Caro leitor, dependendo da atenção que você depositar no texto, toda crítica pode conter spoilers!

O CREPÚSCULO DOS DEUSES ou Adeus, Gladiador!

Era uma manhã de sábado, dos últimos meses do ano 2000, e meu pai me levara à locadora de nosso bairro para devolver as fitas rebobinadas assistidas e alugar outras novas – nosso passatempo de fim de semana favorito. Eu havia completado 10 anos, e meu pai me deixava escolher pelo menos um filme; mas naquele dia, tudo estava diferente. Metade da locadora estava apinhada por um único título, em um formato de caixinha fina – estranhei. Os donos da locadora, dois velhinhos simpáticos que nos recomendavam os últimos lançamentos, disseram que se tratava de uma nova tecnologia, o tal de devedê, e que todos os grandes filmes sairiam agora nesse formato. Nosso velho aparelho cassete – ou VHS, para aqueles que preferem as siglas – já não suportava mais a nova mídia; estava ultrapassado. Hoje, percebo que em breve todos ali estaríamos: meu pai, eu, a locadora, seus dois velhinhos simpáticos, e nosso passatempo. Era a virada do século, e a anunciação de que tudo aquilo que vivíamos aos sábados pela manhã, se acabaria para sempre. Mas isso não vem ao caso agora. O tal título, exposto aquele dia em abundância nas prateleiras da locadora, em caixinha fina, era “Gladiador”, de Ridley Scott. Aos 10 anos, eu fitava Russell Crowe como quem décadas antes fitara John Wayne ou Steve McQueen. Ele era o herói inalcançável, disposto a enfrentar o Império Romano na virada do século 20 para o 21.
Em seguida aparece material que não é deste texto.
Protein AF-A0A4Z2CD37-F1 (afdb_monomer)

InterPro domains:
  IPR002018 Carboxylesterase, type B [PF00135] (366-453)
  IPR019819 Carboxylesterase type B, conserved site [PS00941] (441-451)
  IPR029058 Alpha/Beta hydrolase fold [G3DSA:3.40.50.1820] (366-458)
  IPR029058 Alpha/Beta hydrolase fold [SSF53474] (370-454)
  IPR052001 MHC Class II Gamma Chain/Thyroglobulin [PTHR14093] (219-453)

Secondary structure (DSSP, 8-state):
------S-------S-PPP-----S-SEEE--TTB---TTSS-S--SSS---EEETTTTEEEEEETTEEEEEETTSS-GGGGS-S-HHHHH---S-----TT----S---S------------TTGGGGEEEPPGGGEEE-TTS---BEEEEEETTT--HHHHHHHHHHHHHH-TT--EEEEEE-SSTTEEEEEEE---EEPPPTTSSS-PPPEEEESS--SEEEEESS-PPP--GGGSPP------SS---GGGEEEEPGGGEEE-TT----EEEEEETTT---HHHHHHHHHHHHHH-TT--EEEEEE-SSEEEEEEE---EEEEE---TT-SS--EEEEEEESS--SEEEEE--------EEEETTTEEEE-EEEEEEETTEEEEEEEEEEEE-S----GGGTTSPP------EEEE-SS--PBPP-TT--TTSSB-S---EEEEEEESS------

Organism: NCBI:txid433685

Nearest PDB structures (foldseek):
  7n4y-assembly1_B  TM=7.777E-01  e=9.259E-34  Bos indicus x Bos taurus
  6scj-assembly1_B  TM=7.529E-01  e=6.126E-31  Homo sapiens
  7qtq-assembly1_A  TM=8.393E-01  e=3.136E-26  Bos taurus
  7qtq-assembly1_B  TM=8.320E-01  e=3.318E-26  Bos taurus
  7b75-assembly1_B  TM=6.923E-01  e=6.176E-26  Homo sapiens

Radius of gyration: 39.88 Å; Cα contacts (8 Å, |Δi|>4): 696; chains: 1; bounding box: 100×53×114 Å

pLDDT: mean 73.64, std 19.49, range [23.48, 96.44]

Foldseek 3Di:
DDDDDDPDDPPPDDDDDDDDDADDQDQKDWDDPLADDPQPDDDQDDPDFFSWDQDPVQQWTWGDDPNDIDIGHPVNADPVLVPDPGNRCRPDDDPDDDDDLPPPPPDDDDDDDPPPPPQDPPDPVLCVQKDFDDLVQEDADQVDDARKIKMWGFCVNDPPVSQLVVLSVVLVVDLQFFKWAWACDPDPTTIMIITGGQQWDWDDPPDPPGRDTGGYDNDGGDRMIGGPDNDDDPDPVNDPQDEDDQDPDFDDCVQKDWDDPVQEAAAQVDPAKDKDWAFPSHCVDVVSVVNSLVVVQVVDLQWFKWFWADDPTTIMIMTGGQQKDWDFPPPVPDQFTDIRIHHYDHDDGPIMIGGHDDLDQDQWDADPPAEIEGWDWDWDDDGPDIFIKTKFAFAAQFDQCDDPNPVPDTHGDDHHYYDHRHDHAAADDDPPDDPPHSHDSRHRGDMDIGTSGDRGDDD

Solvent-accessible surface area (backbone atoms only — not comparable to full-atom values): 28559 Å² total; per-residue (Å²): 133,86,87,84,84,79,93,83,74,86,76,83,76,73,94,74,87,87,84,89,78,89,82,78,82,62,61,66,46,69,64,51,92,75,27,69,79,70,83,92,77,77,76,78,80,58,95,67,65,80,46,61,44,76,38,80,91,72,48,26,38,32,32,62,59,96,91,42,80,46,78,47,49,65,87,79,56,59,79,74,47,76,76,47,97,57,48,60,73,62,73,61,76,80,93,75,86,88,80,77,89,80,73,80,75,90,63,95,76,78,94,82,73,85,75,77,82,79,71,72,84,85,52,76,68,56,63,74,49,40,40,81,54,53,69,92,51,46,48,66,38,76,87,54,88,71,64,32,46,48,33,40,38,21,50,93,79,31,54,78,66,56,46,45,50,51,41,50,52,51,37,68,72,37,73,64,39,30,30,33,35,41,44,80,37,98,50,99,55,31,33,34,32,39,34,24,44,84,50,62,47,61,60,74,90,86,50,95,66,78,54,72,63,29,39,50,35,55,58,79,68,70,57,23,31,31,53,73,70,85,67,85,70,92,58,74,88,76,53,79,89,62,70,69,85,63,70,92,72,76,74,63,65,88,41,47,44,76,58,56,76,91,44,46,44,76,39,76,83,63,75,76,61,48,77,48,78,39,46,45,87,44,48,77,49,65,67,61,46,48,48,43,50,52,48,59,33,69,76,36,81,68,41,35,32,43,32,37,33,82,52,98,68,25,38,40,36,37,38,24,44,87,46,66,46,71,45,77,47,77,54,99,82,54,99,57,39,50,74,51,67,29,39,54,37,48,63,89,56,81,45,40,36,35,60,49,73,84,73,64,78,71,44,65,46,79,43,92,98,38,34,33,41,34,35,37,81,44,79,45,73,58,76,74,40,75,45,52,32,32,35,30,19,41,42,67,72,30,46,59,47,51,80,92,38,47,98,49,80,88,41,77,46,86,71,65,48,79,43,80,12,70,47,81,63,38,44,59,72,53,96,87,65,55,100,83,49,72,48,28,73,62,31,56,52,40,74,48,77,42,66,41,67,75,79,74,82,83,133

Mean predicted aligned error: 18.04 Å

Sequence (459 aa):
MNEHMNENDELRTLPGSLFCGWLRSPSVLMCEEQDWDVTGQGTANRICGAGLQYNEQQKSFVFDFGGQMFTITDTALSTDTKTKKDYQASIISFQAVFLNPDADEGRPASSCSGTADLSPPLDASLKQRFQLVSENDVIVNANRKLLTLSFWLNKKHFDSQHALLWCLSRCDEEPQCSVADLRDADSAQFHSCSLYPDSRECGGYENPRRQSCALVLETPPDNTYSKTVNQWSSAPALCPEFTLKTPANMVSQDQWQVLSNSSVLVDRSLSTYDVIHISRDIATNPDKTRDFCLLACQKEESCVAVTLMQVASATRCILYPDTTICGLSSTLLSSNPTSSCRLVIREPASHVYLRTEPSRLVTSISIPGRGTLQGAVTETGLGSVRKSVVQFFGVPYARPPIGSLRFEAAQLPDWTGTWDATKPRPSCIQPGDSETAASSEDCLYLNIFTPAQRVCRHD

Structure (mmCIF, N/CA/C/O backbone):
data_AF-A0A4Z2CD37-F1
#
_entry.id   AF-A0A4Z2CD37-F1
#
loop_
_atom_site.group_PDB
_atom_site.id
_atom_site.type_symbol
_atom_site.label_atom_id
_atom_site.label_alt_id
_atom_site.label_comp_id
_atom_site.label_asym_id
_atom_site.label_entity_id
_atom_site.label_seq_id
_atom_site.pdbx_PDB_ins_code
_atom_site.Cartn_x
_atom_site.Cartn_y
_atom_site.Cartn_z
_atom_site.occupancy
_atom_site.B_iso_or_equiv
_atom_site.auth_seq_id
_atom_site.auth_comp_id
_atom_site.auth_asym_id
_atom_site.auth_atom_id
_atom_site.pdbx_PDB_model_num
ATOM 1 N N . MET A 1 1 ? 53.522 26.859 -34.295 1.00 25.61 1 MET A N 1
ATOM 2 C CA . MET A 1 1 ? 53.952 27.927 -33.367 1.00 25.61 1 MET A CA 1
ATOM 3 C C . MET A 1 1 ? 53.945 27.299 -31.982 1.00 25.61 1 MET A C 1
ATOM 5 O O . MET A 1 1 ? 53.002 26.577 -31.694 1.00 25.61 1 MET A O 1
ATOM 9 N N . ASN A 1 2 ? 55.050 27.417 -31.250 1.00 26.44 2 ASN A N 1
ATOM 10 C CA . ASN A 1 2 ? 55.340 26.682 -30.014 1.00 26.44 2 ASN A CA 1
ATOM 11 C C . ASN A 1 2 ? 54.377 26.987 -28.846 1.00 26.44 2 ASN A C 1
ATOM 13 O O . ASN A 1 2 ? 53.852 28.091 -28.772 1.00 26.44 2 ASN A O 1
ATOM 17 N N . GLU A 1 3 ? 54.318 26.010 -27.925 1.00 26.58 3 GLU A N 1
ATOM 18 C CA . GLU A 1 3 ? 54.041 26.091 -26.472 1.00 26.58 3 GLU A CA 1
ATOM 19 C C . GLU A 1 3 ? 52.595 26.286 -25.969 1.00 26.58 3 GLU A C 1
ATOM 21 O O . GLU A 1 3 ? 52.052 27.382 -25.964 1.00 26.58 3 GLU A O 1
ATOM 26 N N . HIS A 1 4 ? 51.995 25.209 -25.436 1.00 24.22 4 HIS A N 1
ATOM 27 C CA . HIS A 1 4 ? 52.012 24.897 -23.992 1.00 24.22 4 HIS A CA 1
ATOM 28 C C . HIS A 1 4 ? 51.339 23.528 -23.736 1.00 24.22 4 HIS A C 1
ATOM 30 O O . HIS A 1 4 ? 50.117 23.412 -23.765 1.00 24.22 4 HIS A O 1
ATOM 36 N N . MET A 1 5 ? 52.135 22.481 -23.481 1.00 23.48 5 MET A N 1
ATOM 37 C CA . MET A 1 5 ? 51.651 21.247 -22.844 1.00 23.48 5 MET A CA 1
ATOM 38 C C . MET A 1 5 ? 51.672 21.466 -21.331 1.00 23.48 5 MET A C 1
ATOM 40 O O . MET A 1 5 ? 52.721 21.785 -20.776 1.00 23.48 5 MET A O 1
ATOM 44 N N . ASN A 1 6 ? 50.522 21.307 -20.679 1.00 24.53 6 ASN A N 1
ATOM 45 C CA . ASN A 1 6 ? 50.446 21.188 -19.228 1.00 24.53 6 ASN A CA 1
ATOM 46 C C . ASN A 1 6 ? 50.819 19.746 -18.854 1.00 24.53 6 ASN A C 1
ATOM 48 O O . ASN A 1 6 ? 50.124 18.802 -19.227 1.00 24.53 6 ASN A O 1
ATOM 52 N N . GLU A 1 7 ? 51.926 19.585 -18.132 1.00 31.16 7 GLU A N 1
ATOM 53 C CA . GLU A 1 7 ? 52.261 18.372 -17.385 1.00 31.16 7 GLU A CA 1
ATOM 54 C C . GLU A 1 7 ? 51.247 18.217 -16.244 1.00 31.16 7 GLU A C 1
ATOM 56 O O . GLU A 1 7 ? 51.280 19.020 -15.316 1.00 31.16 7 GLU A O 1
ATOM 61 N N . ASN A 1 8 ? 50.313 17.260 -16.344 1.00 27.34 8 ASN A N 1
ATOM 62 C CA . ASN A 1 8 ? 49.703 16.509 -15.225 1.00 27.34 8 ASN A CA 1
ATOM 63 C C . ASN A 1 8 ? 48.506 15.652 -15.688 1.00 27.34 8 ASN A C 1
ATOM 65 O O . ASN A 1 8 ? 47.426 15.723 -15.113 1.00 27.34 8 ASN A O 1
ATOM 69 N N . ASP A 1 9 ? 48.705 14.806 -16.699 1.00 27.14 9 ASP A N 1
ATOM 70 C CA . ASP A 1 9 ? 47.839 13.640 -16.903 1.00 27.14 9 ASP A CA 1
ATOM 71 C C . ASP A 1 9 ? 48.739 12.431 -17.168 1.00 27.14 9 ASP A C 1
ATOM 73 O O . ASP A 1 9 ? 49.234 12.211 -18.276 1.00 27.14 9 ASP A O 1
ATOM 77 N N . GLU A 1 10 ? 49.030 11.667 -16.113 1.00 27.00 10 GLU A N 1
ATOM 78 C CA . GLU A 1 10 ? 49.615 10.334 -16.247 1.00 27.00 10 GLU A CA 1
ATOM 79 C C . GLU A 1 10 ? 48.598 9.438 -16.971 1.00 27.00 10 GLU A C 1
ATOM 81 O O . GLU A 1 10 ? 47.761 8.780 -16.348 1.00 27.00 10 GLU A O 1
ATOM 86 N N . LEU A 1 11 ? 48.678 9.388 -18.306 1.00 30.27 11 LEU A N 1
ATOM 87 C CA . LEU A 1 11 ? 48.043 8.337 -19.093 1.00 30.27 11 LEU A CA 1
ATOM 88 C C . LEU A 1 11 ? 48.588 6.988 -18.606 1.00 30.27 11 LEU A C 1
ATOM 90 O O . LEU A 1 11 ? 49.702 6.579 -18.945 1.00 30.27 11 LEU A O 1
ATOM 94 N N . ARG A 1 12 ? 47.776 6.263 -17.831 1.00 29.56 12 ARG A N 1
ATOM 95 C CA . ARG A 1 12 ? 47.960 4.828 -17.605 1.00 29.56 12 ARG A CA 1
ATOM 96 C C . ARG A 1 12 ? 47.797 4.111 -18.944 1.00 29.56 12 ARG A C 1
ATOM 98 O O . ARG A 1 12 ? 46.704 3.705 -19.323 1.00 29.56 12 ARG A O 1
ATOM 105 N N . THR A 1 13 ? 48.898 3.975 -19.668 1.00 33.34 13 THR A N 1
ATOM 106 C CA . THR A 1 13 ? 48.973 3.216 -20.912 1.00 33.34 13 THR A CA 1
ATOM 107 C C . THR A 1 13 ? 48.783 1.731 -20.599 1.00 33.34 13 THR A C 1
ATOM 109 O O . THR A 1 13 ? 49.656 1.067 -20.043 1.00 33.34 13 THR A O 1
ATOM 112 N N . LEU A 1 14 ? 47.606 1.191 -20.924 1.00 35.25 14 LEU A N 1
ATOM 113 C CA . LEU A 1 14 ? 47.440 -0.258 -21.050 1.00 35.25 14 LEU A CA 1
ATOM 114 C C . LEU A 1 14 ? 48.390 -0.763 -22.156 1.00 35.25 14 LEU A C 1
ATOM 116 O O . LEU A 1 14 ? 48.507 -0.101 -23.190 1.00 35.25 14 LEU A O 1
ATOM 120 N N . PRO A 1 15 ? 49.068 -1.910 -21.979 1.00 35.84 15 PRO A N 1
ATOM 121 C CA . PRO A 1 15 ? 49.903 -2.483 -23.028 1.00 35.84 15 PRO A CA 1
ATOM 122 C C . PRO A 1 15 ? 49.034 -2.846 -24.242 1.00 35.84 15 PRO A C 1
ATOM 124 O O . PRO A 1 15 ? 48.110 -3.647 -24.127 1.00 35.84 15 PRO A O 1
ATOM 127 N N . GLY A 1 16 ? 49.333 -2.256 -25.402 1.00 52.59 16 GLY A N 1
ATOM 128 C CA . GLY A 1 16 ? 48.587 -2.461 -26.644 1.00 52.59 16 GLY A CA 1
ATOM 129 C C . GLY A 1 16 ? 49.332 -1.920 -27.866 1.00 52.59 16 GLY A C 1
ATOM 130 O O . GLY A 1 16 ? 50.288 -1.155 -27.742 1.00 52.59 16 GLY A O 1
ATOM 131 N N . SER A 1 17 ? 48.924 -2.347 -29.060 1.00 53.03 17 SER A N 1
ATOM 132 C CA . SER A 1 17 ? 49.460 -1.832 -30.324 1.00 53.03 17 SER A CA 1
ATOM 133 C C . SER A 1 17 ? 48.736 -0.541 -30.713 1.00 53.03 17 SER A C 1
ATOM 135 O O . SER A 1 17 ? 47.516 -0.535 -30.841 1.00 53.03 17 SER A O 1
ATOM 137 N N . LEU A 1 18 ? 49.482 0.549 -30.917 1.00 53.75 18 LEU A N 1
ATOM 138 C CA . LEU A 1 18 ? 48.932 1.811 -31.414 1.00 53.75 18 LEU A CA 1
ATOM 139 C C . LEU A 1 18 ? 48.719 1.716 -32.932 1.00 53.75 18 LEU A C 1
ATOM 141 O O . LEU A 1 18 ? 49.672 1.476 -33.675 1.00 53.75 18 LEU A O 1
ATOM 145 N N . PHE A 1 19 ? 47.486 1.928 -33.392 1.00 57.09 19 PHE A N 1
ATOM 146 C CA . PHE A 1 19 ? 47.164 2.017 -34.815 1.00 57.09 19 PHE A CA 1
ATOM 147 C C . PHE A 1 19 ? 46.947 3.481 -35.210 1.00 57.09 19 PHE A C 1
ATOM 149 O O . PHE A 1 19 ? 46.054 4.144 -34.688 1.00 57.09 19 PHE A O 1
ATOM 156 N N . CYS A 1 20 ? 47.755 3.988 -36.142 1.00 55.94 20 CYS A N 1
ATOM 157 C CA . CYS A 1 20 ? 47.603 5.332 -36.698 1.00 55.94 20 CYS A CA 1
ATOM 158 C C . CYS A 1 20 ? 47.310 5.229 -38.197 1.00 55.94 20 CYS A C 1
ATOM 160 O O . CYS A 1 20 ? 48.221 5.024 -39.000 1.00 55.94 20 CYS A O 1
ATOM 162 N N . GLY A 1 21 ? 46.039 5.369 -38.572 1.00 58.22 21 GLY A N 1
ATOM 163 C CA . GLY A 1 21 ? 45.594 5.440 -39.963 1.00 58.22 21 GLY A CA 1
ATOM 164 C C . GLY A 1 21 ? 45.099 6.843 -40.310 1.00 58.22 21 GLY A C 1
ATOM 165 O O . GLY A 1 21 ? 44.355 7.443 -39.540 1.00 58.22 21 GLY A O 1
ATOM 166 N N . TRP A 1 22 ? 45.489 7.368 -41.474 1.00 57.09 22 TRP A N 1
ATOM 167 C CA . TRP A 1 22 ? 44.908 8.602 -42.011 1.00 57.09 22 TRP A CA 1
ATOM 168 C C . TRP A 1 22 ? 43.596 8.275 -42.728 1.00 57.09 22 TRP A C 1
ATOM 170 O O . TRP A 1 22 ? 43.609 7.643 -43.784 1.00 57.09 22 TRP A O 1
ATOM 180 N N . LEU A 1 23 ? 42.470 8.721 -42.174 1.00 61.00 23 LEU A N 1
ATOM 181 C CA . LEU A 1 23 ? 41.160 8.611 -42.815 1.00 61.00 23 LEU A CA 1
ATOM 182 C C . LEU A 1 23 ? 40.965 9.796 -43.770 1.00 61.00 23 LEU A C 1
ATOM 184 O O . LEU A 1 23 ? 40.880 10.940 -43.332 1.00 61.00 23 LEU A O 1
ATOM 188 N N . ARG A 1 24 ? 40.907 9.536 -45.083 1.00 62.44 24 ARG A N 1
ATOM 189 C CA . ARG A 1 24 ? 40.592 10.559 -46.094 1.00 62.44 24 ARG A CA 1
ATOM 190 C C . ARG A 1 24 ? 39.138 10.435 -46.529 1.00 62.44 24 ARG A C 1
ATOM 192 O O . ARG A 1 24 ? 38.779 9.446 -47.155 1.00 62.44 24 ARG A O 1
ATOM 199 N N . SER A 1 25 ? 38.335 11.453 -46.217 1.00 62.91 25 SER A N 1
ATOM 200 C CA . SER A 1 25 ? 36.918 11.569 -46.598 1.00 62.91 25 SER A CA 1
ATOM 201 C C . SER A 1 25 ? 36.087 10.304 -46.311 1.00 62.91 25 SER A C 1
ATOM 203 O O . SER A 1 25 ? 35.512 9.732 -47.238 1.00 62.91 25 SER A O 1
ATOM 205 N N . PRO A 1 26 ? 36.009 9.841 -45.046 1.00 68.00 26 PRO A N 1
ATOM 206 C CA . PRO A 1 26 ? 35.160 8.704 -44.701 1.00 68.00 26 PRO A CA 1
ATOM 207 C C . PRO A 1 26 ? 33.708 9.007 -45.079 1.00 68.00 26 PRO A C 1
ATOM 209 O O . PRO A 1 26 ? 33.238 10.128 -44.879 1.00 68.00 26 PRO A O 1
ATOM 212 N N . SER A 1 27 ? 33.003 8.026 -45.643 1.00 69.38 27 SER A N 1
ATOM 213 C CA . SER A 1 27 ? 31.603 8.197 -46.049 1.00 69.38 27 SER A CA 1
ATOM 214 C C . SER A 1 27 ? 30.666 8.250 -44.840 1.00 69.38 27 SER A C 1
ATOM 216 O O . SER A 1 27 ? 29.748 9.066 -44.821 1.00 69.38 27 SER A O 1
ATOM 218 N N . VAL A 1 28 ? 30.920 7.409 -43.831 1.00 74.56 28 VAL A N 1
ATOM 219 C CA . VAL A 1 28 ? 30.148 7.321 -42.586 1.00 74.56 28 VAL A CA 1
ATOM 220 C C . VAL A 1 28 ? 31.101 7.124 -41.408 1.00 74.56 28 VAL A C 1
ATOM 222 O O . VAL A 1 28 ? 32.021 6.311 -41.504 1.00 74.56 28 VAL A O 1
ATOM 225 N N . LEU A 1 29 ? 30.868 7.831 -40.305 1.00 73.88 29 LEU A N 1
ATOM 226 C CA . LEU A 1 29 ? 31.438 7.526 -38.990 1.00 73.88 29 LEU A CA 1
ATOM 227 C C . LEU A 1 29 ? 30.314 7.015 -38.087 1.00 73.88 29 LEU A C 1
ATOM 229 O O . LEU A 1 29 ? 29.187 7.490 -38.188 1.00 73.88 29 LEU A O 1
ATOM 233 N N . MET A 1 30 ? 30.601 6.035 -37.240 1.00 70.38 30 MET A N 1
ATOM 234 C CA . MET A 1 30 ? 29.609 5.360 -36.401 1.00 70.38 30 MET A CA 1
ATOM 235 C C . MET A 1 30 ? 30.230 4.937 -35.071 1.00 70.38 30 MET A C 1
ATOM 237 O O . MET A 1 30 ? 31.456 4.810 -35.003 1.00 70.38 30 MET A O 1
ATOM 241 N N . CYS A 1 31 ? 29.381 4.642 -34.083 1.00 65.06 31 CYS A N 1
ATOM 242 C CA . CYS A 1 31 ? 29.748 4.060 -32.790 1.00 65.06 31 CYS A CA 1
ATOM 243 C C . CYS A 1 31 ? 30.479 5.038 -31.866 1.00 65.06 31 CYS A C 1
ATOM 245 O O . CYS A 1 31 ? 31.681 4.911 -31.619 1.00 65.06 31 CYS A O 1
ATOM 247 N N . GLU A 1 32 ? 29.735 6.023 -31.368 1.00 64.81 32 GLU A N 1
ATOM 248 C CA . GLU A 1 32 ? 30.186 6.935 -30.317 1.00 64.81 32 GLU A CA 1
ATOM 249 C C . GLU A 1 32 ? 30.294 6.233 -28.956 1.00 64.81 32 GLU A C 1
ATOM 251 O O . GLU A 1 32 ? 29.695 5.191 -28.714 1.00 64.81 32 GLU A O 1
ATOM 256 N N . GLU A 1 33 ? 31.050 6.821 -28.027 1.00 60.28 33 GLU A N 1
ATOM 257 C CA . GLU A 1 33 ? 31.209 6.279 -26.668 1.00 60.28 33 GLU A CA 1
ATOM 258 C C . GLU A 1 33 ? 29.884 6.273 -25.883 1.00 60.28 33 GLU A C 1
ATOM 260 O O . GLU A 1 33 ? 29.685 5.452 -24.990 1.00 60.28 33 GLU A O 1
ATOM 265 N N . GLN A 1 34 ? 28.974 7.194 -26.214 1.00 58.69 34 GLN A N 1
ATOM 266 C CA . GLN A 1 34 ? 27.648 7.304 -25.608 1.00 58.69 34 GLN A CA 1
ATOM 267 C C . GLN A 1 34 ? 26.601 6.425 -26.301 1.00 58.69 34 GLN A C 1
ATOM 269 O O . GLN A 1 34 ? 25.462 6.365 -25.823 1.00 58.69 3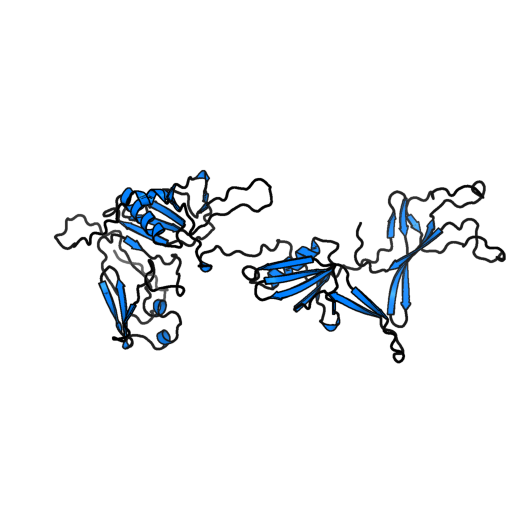4 GLN A O 1
ATOM 274 N N . ASP A 1 35 ? 26.971 5.748 -27.395 1.00 65.19 35 ASP A N 1
ATOM 275 C CA . ASP A 1 35 ? 26.065 4.833 -28.069 1.00 65.19 35 ASP A CA 1
ATOM 276 C C . ASP A 1 35 ? 25.746 3.649 -27.156 1.00 65.19 35 ASP A C 1
ATOM 278 O O . ASP A 1 35 ? 26.577 3.196 -26.364 1.00 65.19 35 ASP A O 1
ATOM 282 N N . TRP A 1 36 ? 24.516 3.140 -27.221 1.00 62.50 36 TRP A N 1
ATOM 283 C CA . TRP A 1 36 ? 24.127 2.043 -26.341 1.00 62.50 36 TRP A CA 1
ATOM 284 C C . TRP A 1 36 ? 24.910 0.773 -26.664 1.00 62.50 36 TRP A C 1
ATOM 286 O O . TRP A 1 36 ? 24.700 0.103 -27.674 1.00 62.50 36 TRP A O 1
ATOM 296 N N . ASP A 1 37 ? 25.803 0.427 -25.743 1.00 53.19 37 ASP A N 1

Você, que está lendo essa crítica, talvez pense que me confundi e que em devaneios me desviei completamente do objetivo de meu texto. Talvez esteja certo. Mas é preciso que você compreenda a razão pela qual eu fui assistir ao primeiro filme de Adam Cooper na função de diretor – Russell Crowe está nele. E me perturba a ideia – talvez devesse perturbar a você também – de como o ator que interpretou Maximus nas férias de meio de ano dos anos 2000, há pelos menos uma década se mete nos projetos mais estapafúrdios de Hollywood. Não que “A Teia” seja um péssimo filme, e que “Gladiador” não tenha muitos problemas, mas é que eu esperava algo mais digno do crepúsculo da carreira de meu herói de infância. Em meu egoísmo, alimento a expectativa de que ele volte ao rumo dos grandes projetos, como fez De Niro, e que ao menos ele esteja se divertindo mais do que eu enquanto isso não acontece.

 

ENFIM, A CRÍTICA

Roy Freeman é um ex-detetive de homicídios que sofre do mal de Alzheimer. Enquanto se recupera de um procedimento cirúrgico inovador que promete reconstruir as conexões neurais e, portanto, fazer regredir a doença, Roy é levado a revisitar um antigo caso de assassinato do qual nada se lembra.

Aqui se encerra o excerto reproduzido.